Anyone see anything wrong with this? I can ping the 172.16 addresses from both sides and it works fine, but the 10.0 addresses don’t work. I have tried to use gateway=eoip-tunnel1 for the 10.0 routes also, but that doesn’t work. Either way I set that up it says the network is unreachable.

How do I get it to route other networks (e.g. my 10.0.) over my EoIP tunnel with /32 addresses?

Also… I had them as /30s before and routing to 172.16… worked just fine, so there is something wrong with how I have the /32 set up.

-Eric

I think you are hitting a restriction on next hops not being resolvable via interface routes.

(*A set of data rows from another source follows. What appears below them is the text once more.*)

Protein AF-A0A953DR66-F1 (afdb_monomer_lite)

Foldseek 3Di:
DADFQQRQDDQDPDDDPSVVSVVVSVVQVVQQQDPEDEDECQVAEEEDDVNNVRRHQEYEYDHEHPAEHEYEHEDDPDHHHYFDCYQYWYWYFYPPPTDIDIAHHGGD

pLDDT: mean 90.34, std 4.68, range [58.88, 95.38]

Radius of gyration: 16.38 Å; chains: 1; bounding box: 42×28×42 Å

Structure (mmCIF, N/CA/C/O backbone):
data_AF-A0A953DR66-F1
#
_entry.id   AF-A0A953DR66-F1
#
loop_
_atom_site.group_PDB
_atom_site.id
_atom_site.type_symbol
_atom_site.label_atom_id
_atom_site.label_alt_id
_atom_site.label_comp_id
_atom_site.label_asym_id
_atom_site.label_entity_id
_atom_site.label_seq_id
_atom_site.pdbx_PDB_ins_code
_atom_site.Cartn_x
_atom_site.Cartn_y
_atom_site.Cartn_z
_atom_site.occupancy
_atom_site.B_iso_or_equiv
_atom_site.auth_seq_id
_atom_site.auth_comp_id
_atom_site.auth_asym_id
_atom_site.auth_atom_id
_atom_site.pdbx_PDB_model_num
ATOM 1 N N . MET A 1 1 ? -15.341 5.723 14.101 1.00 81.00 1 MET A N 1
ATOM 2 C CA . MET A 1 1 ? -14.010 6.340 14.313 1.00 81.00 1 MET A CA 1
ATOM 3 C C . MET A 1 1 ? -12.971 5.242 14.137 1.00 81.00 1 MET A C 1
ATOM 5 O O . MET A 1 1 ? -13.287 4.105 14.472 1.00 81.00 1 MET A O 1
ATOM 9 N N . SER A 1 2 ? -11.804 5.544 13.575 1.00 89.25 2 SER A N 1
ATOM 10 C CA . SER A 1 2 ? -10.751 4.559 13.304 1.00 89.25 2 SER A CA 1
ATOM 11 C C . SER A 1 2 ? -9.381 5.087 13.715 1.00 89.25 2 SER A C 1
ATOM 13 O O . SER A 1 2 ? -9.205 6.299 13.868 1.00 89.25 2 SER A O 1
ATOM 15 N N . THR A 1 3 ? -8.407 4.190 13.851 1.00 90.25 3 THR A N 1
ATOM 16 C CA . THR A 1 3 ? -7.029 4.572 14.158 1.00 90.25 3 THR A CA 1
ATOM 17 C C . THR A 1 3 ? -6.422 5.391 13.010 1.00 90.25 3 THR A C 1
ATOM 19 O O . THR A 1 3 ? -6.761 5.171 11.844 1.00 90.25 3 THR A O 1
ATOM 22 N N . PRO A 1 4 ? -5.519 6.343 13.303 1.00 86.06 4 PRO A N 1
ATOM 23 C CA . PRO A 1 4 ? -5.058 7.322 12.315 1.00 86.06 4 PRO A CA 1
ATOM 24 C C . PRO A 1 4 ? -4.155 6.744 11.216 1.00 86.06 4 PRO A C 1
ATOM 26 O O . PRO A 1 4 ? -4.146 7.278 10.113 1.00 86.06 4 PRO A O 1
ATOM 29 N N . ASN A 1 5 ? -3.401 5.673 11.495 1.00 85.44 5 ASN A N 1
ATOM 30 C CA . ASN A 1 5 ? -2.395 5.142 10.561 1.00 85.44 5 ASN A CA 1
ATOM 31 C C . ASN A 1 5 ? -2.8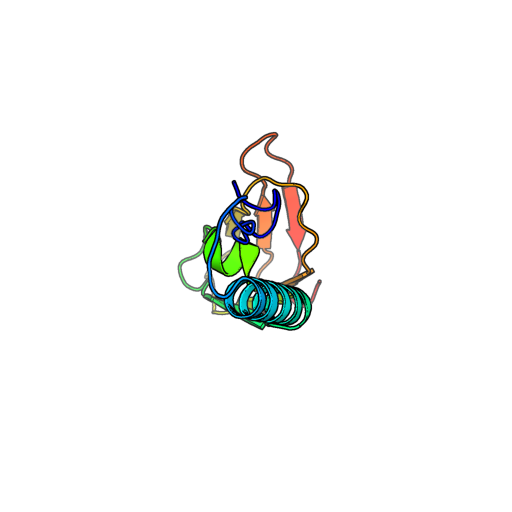23 3.837 9.881 1.00 85.44 5 ASN A C 1
ATOM 33 O O . ASN A 1 5 ? -2.499 3.627 8.720 1.00 85.44 5 ASN A O 1
ATOM 37 N N . LEU A 1 6 ? -3.533 2.962 10.600 1.00 87.81 6 LEU A N 1
ATOM 38 C CA . LEU A 1 6 ? -3.940 1.639 10.108 1.00 87.81 6 LEU A CA 1
ATOM 39 C C . LEU A 1 6 ? -5.426 1.582 9.739 1.00 87.81 6 LEU A C 1
ATOM 41 O O . LEU A 1 6 ? -5.889 0.582 9.206 1.00 87.81 6 LEU A O 1
ATOM 45 N N . ALA A 1 7 ? -6.181 2.652 10.018 1.00 87.75 7 ALA A N 1
ATOM 46 C CA . ALA A 1 7 ? -7.627 2.716 9.819 1.00 87.75 7 ALA A CA 1
ATOM 47 C C . ALA A 1 7 ? -8.402 1.569 10.501 1.00 87.75 7 ALA A C 1
ATOM 49 O O . ALA A 1 7 ? -9.473 1.179 10.042 1.00 87.75 7 ALA A O 1
ATOM 50 N N . ILE A 1 8 ? -7.892 1.063 11.628 1.00 89.38 8 ILE A N 1
ATOM 51 C CA . ILE A 1 8 ? -8.544 0.011 12.416 1.00 89.38 8 ILE A CA 1
ATOM 52 C C . ILE A 1 8 ? -9.776 0.598 13.105 1.00 89.38 8 ILE A C 1
ATOM 54 O O . ILE A 1 8 ? -9.698 1.653 13.739 1.00 89.38 8 ILE A O 1
ATOM 58 N N . THR A 1 9 ? -10.917 -0.074 12.979 1.00 92.75 9 THR A N 1
ATOM 59 C CA . THR A 1 9 ? -12.197 0.364 13.547 1.00 92.75 9 THR A CA 1
ATOM 60 C C . THR A 1 9 ? -12.142 0.417 15.074 1.00 92.75 9 THR A C 1
ATOM 62 O O . THR A 1 9 ? -11.732 -0.540 15.724 1.00 92.75 9 THR A O 1
ATOM 65 N N . HIS A 1 10 ? -12.584 1.527 15.668 1.00 90.94 10 HIS A N 1
ATOM 66 C CA . HIS A 1 10 ? -12.753 1.612 17.119 1.00 90.94 10 HIS A CA 1
ATOM 67 C C . HIS A 1 10 ? -14.020 0.881 17.561 1.00 90.94 10 HIS A C 1
ATOM 69 O O . HIS A 1 10 ? -15.056 0.967 16.898 1.00 90.94 10 HIS A O 1
ATOM 75 N N . VAL A 1 11 ? -13.958 0.262 18.739 1.00 92.00 11 VAL A N 1
ATOM 76 C CA . VAL A 1 11 ? -15.140 -0.274 19.421 1.00 92.00 11 VAL A CA 1
ATOM 77 C C . VAL A 1 11 ? -16.146 0.856 19.661 1.00 92.00 11 VAL A C 1
ATOM 79 O O . VAL A 1 11 ? -15.791 1.918 20.181 1.00 92.00 11 VAL A O 1
ATOM 82 N N . ALA A 1 12 ? -17.407 0.639 19.286 1.00 91.19 12 ALA A N 1
ATOM 83 C CA . ALA A 1 12 ? -18.468 1.610 19.546 1.00 91.19 12 ALA A CA 1
ATOM 84 C C . ALA A 1 12 ? -18.889 1.606 21.029 1.00 91.19 12 ALA A C 1
ATOM 86 O O . ALA A 1 12 ? -18.852 0.575 21.699 1.00 91.19 12 ALA A O 1
ATOM 87 N N . ALA A 1 13 ? -19.349 2.755 21.541 1.00 87.25 13 ALA A N 1
ATOM 88 C CA . ALA A 1 13 ? -19.667 2.952 22.963 1.00 87.25 13 ALA A CA 1
ATOM 89 C C . ALA A 1 13 ? -20.723 1.977 23.534 1.00 87.25 13 ALA A C 1
ATOM 91 O O . ALA A 1 13 ? -20.765 1.747 24.740 1.00 87.25 13 ALA A O 1
ATOM 92 N N . SER A 1 14 ? -21.568 1.383 22.689 1.00 89.62 14 SER A N 1
ATOM 93 C CA . SER A 1 14 ? -22.562 0.373 23.084 1.00 89.62 14 SER A CA 1
ATOM 94 C C . SER A 1 14 ? -22.607 -0.775 22.076 1.00 89.62 14 SER A C 1
ATOM 96 O O . SER A 1 14 ? -23.648 -1.088 21.506 1.00 89.62 14 SER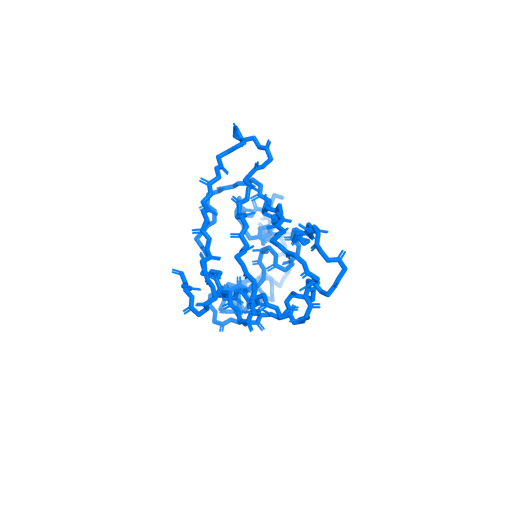 A O 1
ATOM 98 N N . GLN A 1 15 ? -21.444 -1.369 21.809 1.00 88.31 15 GLN A N 1
ATOM 99 C CA . GLN A 1 15 ? -21.312 -2.514 20.916 1.00 88.31 15 GLN A CA 1
ATOM 100 C C . GLN A 1 15 ? -21.446 -3.839 21.678 1.00 88.31 15 GLN A C 1
ATOM 102 O O . GLN A 1 15 ? -20.726 -4.078 22.651 1.00 88.31 15 GLN A O 1
ATOM 107 N N . ASN A 1 16 ? -22.314 -4.728 21.199 1.00 92.44 16 ASN A N 1
ATOM 108 C CA . ASN A 1 16 ? -22.297 -6.127 21.624 1.00 92.44 16 ASN A CA 1
ATOM 109 C C . ASN A 1 16 ? -21.080 -6.841 21.015 1.00 92.44 16 ASN A C 1
ATOM 111 O O . ASN A 1 16 ? -20.656 -6.507 19.910 1.00 92.44 16 ASN A O 1
ATOM 115 N N . GLN A 1 17 ? -20.529 -7.824 21.731 1.00 90.81 17 GLN A N 1
ATOM 116 C CA . GLN A 1 17 ? -19.349 -8.593 21.308 1.00 90.81 17 GLN A CA 1
ATOM 117 C C . GLN A 1 17 ? -18.117 -7.725 21.002 1.00 90.81 17 GLN A C 1
ATOM 119 O O . GLN A 1 17 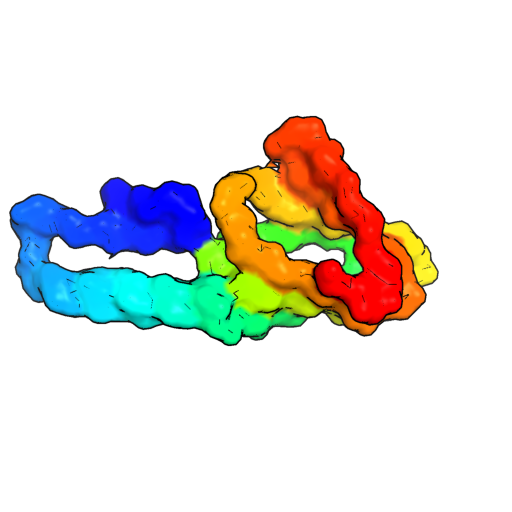? -17.450 -7.872 19.977 1.00 90.81 17 GLN A O 1
ATOM 124 N N . LYS A 1 18 ? -17.813 -6.774 21.889 1.00 92.69 18 LYS A N 1
ATOM 125 C CA . LYS A 1 18 ? -16.637 -5.896 21.756 1.00 92.69 18 LYS A CA 1
ATOM 126 C C . LYS A 1 18 ? -15.329 -6.678 21.637 1.00 92.69 18 LYS A C 1
ATOM 128 O O . LYS A 1 18 ? -14.421 -6.229 20.949 1.00 92.69 18 LYS A O 1
ATOM 133 N N . GLU A 1 19 ? -15.252 -7.846 22.266 1.00 92.88 19 GLU A N 1
ATOM 134 C CA . GLU A 1 19 ? -14.126 -8.770 22.190 1.00 92.88 19 GLU A CA 1
ATOM 135 C C . GLU A 1 19 ? -13.829 -9.214 20.755 1.00 92.88 19 GLU A C 1
ATOM 137 O O . GLU A 1 19 ? -12.664 -9.305 20.393 1.00 92.88 19 GLU A O 1
ATOM 142 N N . VAL A 1 20 ? -14.845 -9.382 19.902 1.00 93.38 20 VAL A N 1
ATOM 143 C CA . VAL A 1 20 ? -14.646 -9.747 18.491 1.00 93.38 20 VAL A CA 1
ATOM 144 C C . VAL A 1 20 ? -13.965 -8.609 17.737 1.00 93.38 20 VAL A C 1
ATOM 146 O O . VAL A 1 20 ? -12.998 -8.829 17.015 1.00 93.38 20 VAL A O 1
ATOM 149 N N . THR A 1 21 ? -14.419 -7.372 17.944 1.00 92.31 21 THR A N 1
ATOM 150 C CA . THR A 1 21 ? -13.805 -6.194 17.313 1.00 92.31 21 THR A CA 1
ATOM 151 C C . THR A 1 21 ? -12.410 -5.910 17.847 1.00 92.31 21 THR A C 1
ATOM 153 O O . THR A 1 21 ? -11.554 -5.462 17.094 1.00 92.31 21 THR A O 1
ATOM 156 N N . ILE A 1 22 ? -12.161 -6.171 19.130 1.00 93.00 22 ILE A N 1
ATOM 157 C CA . ILE A 1 22 ? -10.827 -6.024 19.716 1.00 93.00 22 ILE A CA 1
ATOM 158 C C . ILE A 1 22 ? -9.879 -7.087 19.157 1.00 93.00 22 ILE A C 1
ATOM 160 O O . ILE A 1 22 ? -8.764 -6.738 18.788 1.00 93.00 22 ILE A O 1
ATOM 164 N N . ASN A 1 23 ? -10.311 -8.345 19.047 1.00 93.81 23 ASN A N 1
ATOM 165 C CA . ASN A 1 23 ? -9.483 -9.409 18.480 1.00 93.81 23 ASN A CA 1
ATOM 166 C C . ASN A 1 23 ? -9.129 -9.110 17.014 1.00 93.81 23 ASN A C 1
ATOM 168 O O . ASN A 1 23 ? -7.952 -9.098 16.681 1.00 93.81 23 ASN A O 1
ATOM 172 N N . ASP A 1 24 ? -10.103 -8.721 16.182 1.00 92.81 24 ASP A N 1
ATOM 173 C CA . ASP A 1 24 ? -9.847 -8.291 14.793 1.00 92.81 24 ASP A CA 1
ATOM 174 C C . ASP A 1 24 ? -8.902 -7.074 14.727 1.00 92.81 24 ASP A C 1
ATOM 176 O O . ASP A 1 24 ? -8.020 -6.992 13.874 1.00 92.81 24 ASP A O 1
ATOM 180 N N . ALA A 1 25 ? -9.029 -6.123 15.658 1.00 91.12 25 ALA A N 1
ATOM 181 C CA . ALA A 1 25 ? -8.118 -4.984 15.743 1.00 91.12 25 ALA A CA 1
ATOM 182 C C . ALA A 1 25 ? -6.675 -5.396 16.084 1.00 91.12 25 ALA A C 1
ATOM 184 O O . ALA A 1 25 ? -5.736 -4.806 15.544 1.00 91.12 25 ALA A O 1
ATOM 185 N N . LEU A 1 26 ? -6.497 -6.377 16.971 1.00 92.88 26 LEU A N 1
ATOM 186 C CA . LEU A 1 26 ? -5.185 -6.912 17.338 1.00 92.88 26 LEU A CA 1
ATOM 187 C C . LEU A 1 26 ? -4.570 -7.704 16.182 1.00 92.88 26 LEU A C 1
ATOM 189 O O . LEU A 1 26 ? -3.411 -7.461 15.857 1.00 92.88 26 LEU A O 1
ATOM 193 N N . ASP A 1 27 ? -5.352 -8.551 15.511 1.00 92.12 27 ASP A N 1
ATOM 194 C CA . ASP A 1 27 ? -4.897 -9.326 14.352 1.00 92.12 27 ASP A CA 1
ATOM 195 C C . ASP A 1 27 ? -4.436 -8.397 13.220 1.00 92.12 27 ASP A C 1
ATOM 197 O O . ASP A 1 27 ? -3.360 -8.573 12.652 1.00 92.12 27 ASP A O 1
ATOM 201 N N . ARG A 1 28 ? -5.197 -7.332 12.930 1.00 88.75 28 ARG A N 1
ATOM 202 C CA . ARG A 1 28 ? -4.805 -6.330 11.924 1.00 88.75 28 ARG A CA 1
ATOM 203 C C . ARG A 1 28 ? -3.553 -5.555 12.303 1.00 88.75 28 ARG A C 1
ATOM 205 O O . ARG A 1 28 ? -2.785 -5.191 11.417 1.00 88.75 28 ARG A O 1
ATOM 212 N N . LEU A 1 29 ? -3.359 -5.255 13.587 1.00 89.62 29 LEU A N 1
ATOM 213 C CA . LEU A 1 29 ? -2.136 -4.605 14.049 1.00 89.62 29 LEU A CA 1
ATOM 214 C C . LEU A 1 29 ? -0.932 -5.537 13.882 1.00 89.62 29 LEU A C 1
ATOM 216 O O . LEU A 1 29 ? 0.107 -5.087 13.406 1.00 89.62 29 LEU A O 1
ATOM 220 N N . ASP A 1 30 ? -1.079 -6.809 14.249 1.00 90.88 30 ASP A N 1
ATOM 221 C CA . ASP A 1 30 ? -0.013 -7.801 14.131 1.00 90.88 30 ASP A CA 1
ATOM 222 C C . ASP A 1 30 ? 0.371 -8.046 12.666 1.00 90.88 30 ASP A C 1
ATOM 224 O O . ASP A 1 30 ? 1.546 -7.926 12.314 1.00 90.88 30 ASP A O 1
ATOM 228 N N . MET A 1 31 ? -0.613 -8.251 11.784 1.00 87.56 31 MET A N 1
ATOM 229 C CA . MET A 1 31 ? -0.379 -8.356 10.339 1.00 87.56 31 MET A CA 1
ATOM 230 C C . MET A 1 31 ? 0.300 -7.093 9.800 1.00 87.56 31 MET A C 1
ATOM 232 O O . MET A 1 31 ? 1.349 -7.180 9.171 1.00 87.56 31 MET A O 1
ATOM 236 N N . ALA A 1 32 ? -0.200 -5.901 10.143 1.00 87.75 32 ALA A N 1
ATOM 237 C CA . ALA A 1 32 ? 0.384 -4.648 9.665 1.00 87.75 32 ALA A CA 1
ATOM 238 C C . ALA A 1 32 ? 1.853 -4.433 10.064 1.00 87.75 32 ALA A C 1
ATOM 240 O O . ALA A 1 32 ? 2.544 -3.664 9.390 1.00 87.75 32 ALA A O 1
ATOM 241 N N . MET A 1 33 ? 2.321 -5.067 11.144 1.00 89.44 33 MET A N 1
ATOM 242 C CA . MET A 1 33 ? 3.707 -4.977 11.611 1.00 89.44 33 MET A CA 1
ATOM 243 C C . MET A 1 33 ? 4.617 -6.093 11.088 1.00 89.44 33 MET A C 1
ATOM 245 O O . MET A 1 33 ? 5.829 -5.894 11.058 1.00 89.44 33 MET A O 1
ATOM 249 N N . ASN A 1 34 ? 4.066 -7.240 10.687 1.00 88.12 34 ASN A N 1
ATOM 250 C CA . ASN A 1 34 ? 4.858 -8.416 10.316 1.00 88.12 34 ASN A CA 1
ATOM 251 C C . ASN A 1 34 ? 4.738 -8.803 8.837 1.00 88.12 34 ASN A C 1
ATOM 253 O O . ASN A 1 34 ? 5.604 -9.517 8.328 1.00 88.12 34 ASN A O 1
ATOM 257 N N . ASP A 1 35 ? 3.693 -8.353 8.145 1.00 91.38 35 ASP A N 1
ATOM 258 C CA . ASP A 1 35 ? 3.410 -8.805 6.788 1.00 91.38 35 ASP A CA 1
ATOM 259 C C . ASP A 1 35 ? 4.253 -8.075 5.733 1.00 91.38 35 ASP A C 1
ATOM 261 O O . ASP A 1 35 ? 4.785 -6.972 5.941 1.00 91.38 35 ASP A O 1
ATOM 265 N N . THR A 1 36 ? 4.413 -8.742 4.593 1.00 92.19 36 THR A N 1
ATOM 266 C CA . THR A 1 36 ? 5.223 -8.305 3.462 1.00 92.19 36 THR A CA 1
ATOM 267 C C . THR A 1 36 ? 4.438 -8.432 2.168 1.00 92.19 36 THR A C 1
ATOM 269 O O . THR A 1 36 ? 3.905 -9.494 1.862 1.00 92.19 36 THR A O 1
ATOM 272 N N . THR A 1 37 ? 4.493 -7.396 1.334 1.00 94.25 37 THR A N 1
ATOM 273 C CA . THR A 1 37 ? 3.868 -7.414 0.006 1.00 94.25 37 THR A CA 1
ATOM 274 C C . THR A 1 37 ? 4.862 -7.104 -1.107 1.00 94.25 37 THR A C 1
ATOM 276 O O . THR A 1 37 ? 5.858 -6.401 -0.903 1.00 94.25 37 THR A O 1
ATOM 279 N N . ASP A 1 38 ? 4.580 -7.642 -2.291 1.00 95.00 38 ASP A N 1
ATOM 280 C CA . ASP A 1 38 ? 5.327 -7.396 -3.520 1.00 95.00 38 ASP A CA 1
ATOM 281 C C . ASP A 1 38 ? 4.580 -6.387 -4.388 1.00 95.00 38 ASP A C 1
ATOM 283 O O . ASP A 1 38 ? 3.422 -6.590 -4.748 1.00 95.00 38 ASP A O 1
ATOM 287 N N . ILE A 1 39 ? 5.269 -5.311 -4.759 1.00 94.88 39 ILE A N 1
ATOM 288 C CA . ILE A 1 39 ? 4.753 -4.269 -5.642 1.00 94.88 39 ILE 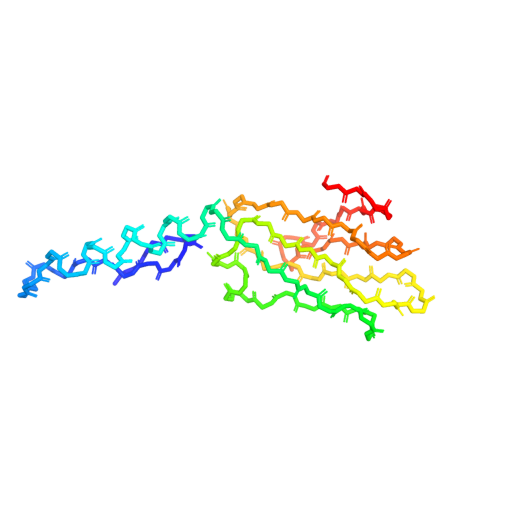A CA 1
ATOM 289 C C . ILE A 1 39 ? 5.403 -4.451 -7.010 1.00 94.88 39 ILE A C 1
ATOM 291 O O . ILE A 1 39 ? 6.616 -4.280 -7.151 1.00 94.88 39 ILE A O 1
ATOM 295 N N . ASP A 1 40 ? 4.604 -4.817 -8.012 1.00 93.81 40 ASP A N 1
ATOM 296 C CA . ASP A 1 40 ? 5.086 -4.964 -9.384 1.00 93.81 40 ASP A CA 1
ATOM 297 C C . ASP A 1 40 ? 5.325 -3.594 -10.028 1.00 93.81 40 ASP A C 1
ATOM 299 O O . ASP A 1 40 ? 4.396 -2.823 -10.267 1.00 93.81 40 ASP A O 1
ATOM 303 N N . CYS A 1 41 ? 6.590 -3.315 -10.329 1.00 92.88 41 CYS A N 1
ATOM 304 C CA . CYS A 1 41 ? 7.049 -2.094 -10.980 1.00 92.88 41 CYS A CA 1
ATOM 305 C C . CYS A 1 41 ? 7.481 -2.335 -12.434 1.00 92.88 41 CYS A C 1
ATOM 307 O O . CYS A 1 41 ? 8.174 -1.504 -13.018 1.00 92.88 41 CYS A O 1
ATOM 309 N N . THR A 1 42 ? 7.092 -3.456 -13.054 1.00 91.56 42 THR A N 1
ATOM 310 C CA . THR A 1 42 ? 7.449 -3.764 -14.453 1.00 91.56 42 THR A CA 1
ATOM 311 C C . THR A 1 42 ? 6.973 -2.680 -15.427 1.00 91.56 42 THR A C 1
ATOM 313 O O . THR A 1 42 ? 7.661 -2.386 -16.402 1.00 91.56 42 THR A O 1
ATOM 316 N N . GLY A 1 43 ? 5.838 -2.033 -15.138 1.00 90.56 43 GLY A N 1
ATOM 317 C CA . GLY A 1 43 ? 5.302 -0.919 -15.926 1.00 90.56 43 GLY A CA 1
ATOM 318 C C . GLY A 1 43 ? 6.037 0.421 -15.766 1.00 90.56 43 GLY A C 1
ATOM 319 O O . GLY A 1 43 ? 5.703 1.365 -16.479 1.00 90.56 43 GLY A O 1
ATOM 320 N N . GLY A 1 44 ? 7.026 0.521 -14.868 1.00 92.19 44 GLY A N 1
ATOM 321 C CA . GLY A 1 44 ? 7.721 1.769 -14.544 1.00 92.19 44 GLY A CA 1
ATOM 322 C C . GLY A 1 44 ? 7.086 2.502 -13.361 1.00 92.19 44 GLY A C 1
ATOM 323 O O . GLY A 1 44 ? 6.953 1.932 -12.276 1.00 92.19 44 GLY A O 1
ATOM 324 N N . ASP A 1 45 ? 6.743 3.780 -13.546 1.00 92.19 45 ASP A N 1
ATOM 325 C CA . ASP A 1 45 ? 6.180 4.621 -12.484 1.00 92.19 45 ASP A CA 1
ATOM 326 C C . ASP A 1 45 ? 4.965 3.951 -11.830 1.00 92.19 45 ASP A C 1
ATOM 328 O O . ASP A 1 45 ? 4.002 3.569 -12.493 1.00 92.19 45 ASP A O 1
ATOM 332 N N . THR A 1 46 ? 5.021 3.805 -10.507 1.00 93.69 46 THR A N 1
ATOM 333 C CA . THR A 1 46 ? 4.064 3.004 -9.738 1.00 93.69 46 THR A CA 1
ATOM 334 C C . THR A 1 46 ? 3.485 3.826 -8.592 1.00 93.69 46 THR A C 1
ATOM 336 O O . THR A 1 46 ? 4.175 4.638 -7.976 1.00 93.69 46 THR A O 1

I’m not sure what your overall aim is so not sure of best solution, however as a technical point note that if you make both the 10.x.x.x routes interface routes - i.e. set the EoIP tunnel interface as the gateway - and enable proxy-arp at both ends of the EoIP tunnel then you should be able to ping the 10.x.x.x addresses fine in both direction.

What I am trying to do is utilize a /32 for the end points for EoIP tunnels. I have three different routers at three different sites. My goal is to have each one have an address 172.16.0.1-3/32 and then setup EoIP tunnel (A-B, B-C, and A-C) such that A=172.16.0.1, B=172.16.0.2, and C=172.16.0.3. Each router also has its own private range A=10.0.0.0/24, B=10.0.1.0/24, and C=10.0.2.0/24. I would like to setup routes for each of these networks so that they are all routed through the EoIP tunnels with the /32 addresses.

What would you suggest is the best way to do it? Thanks.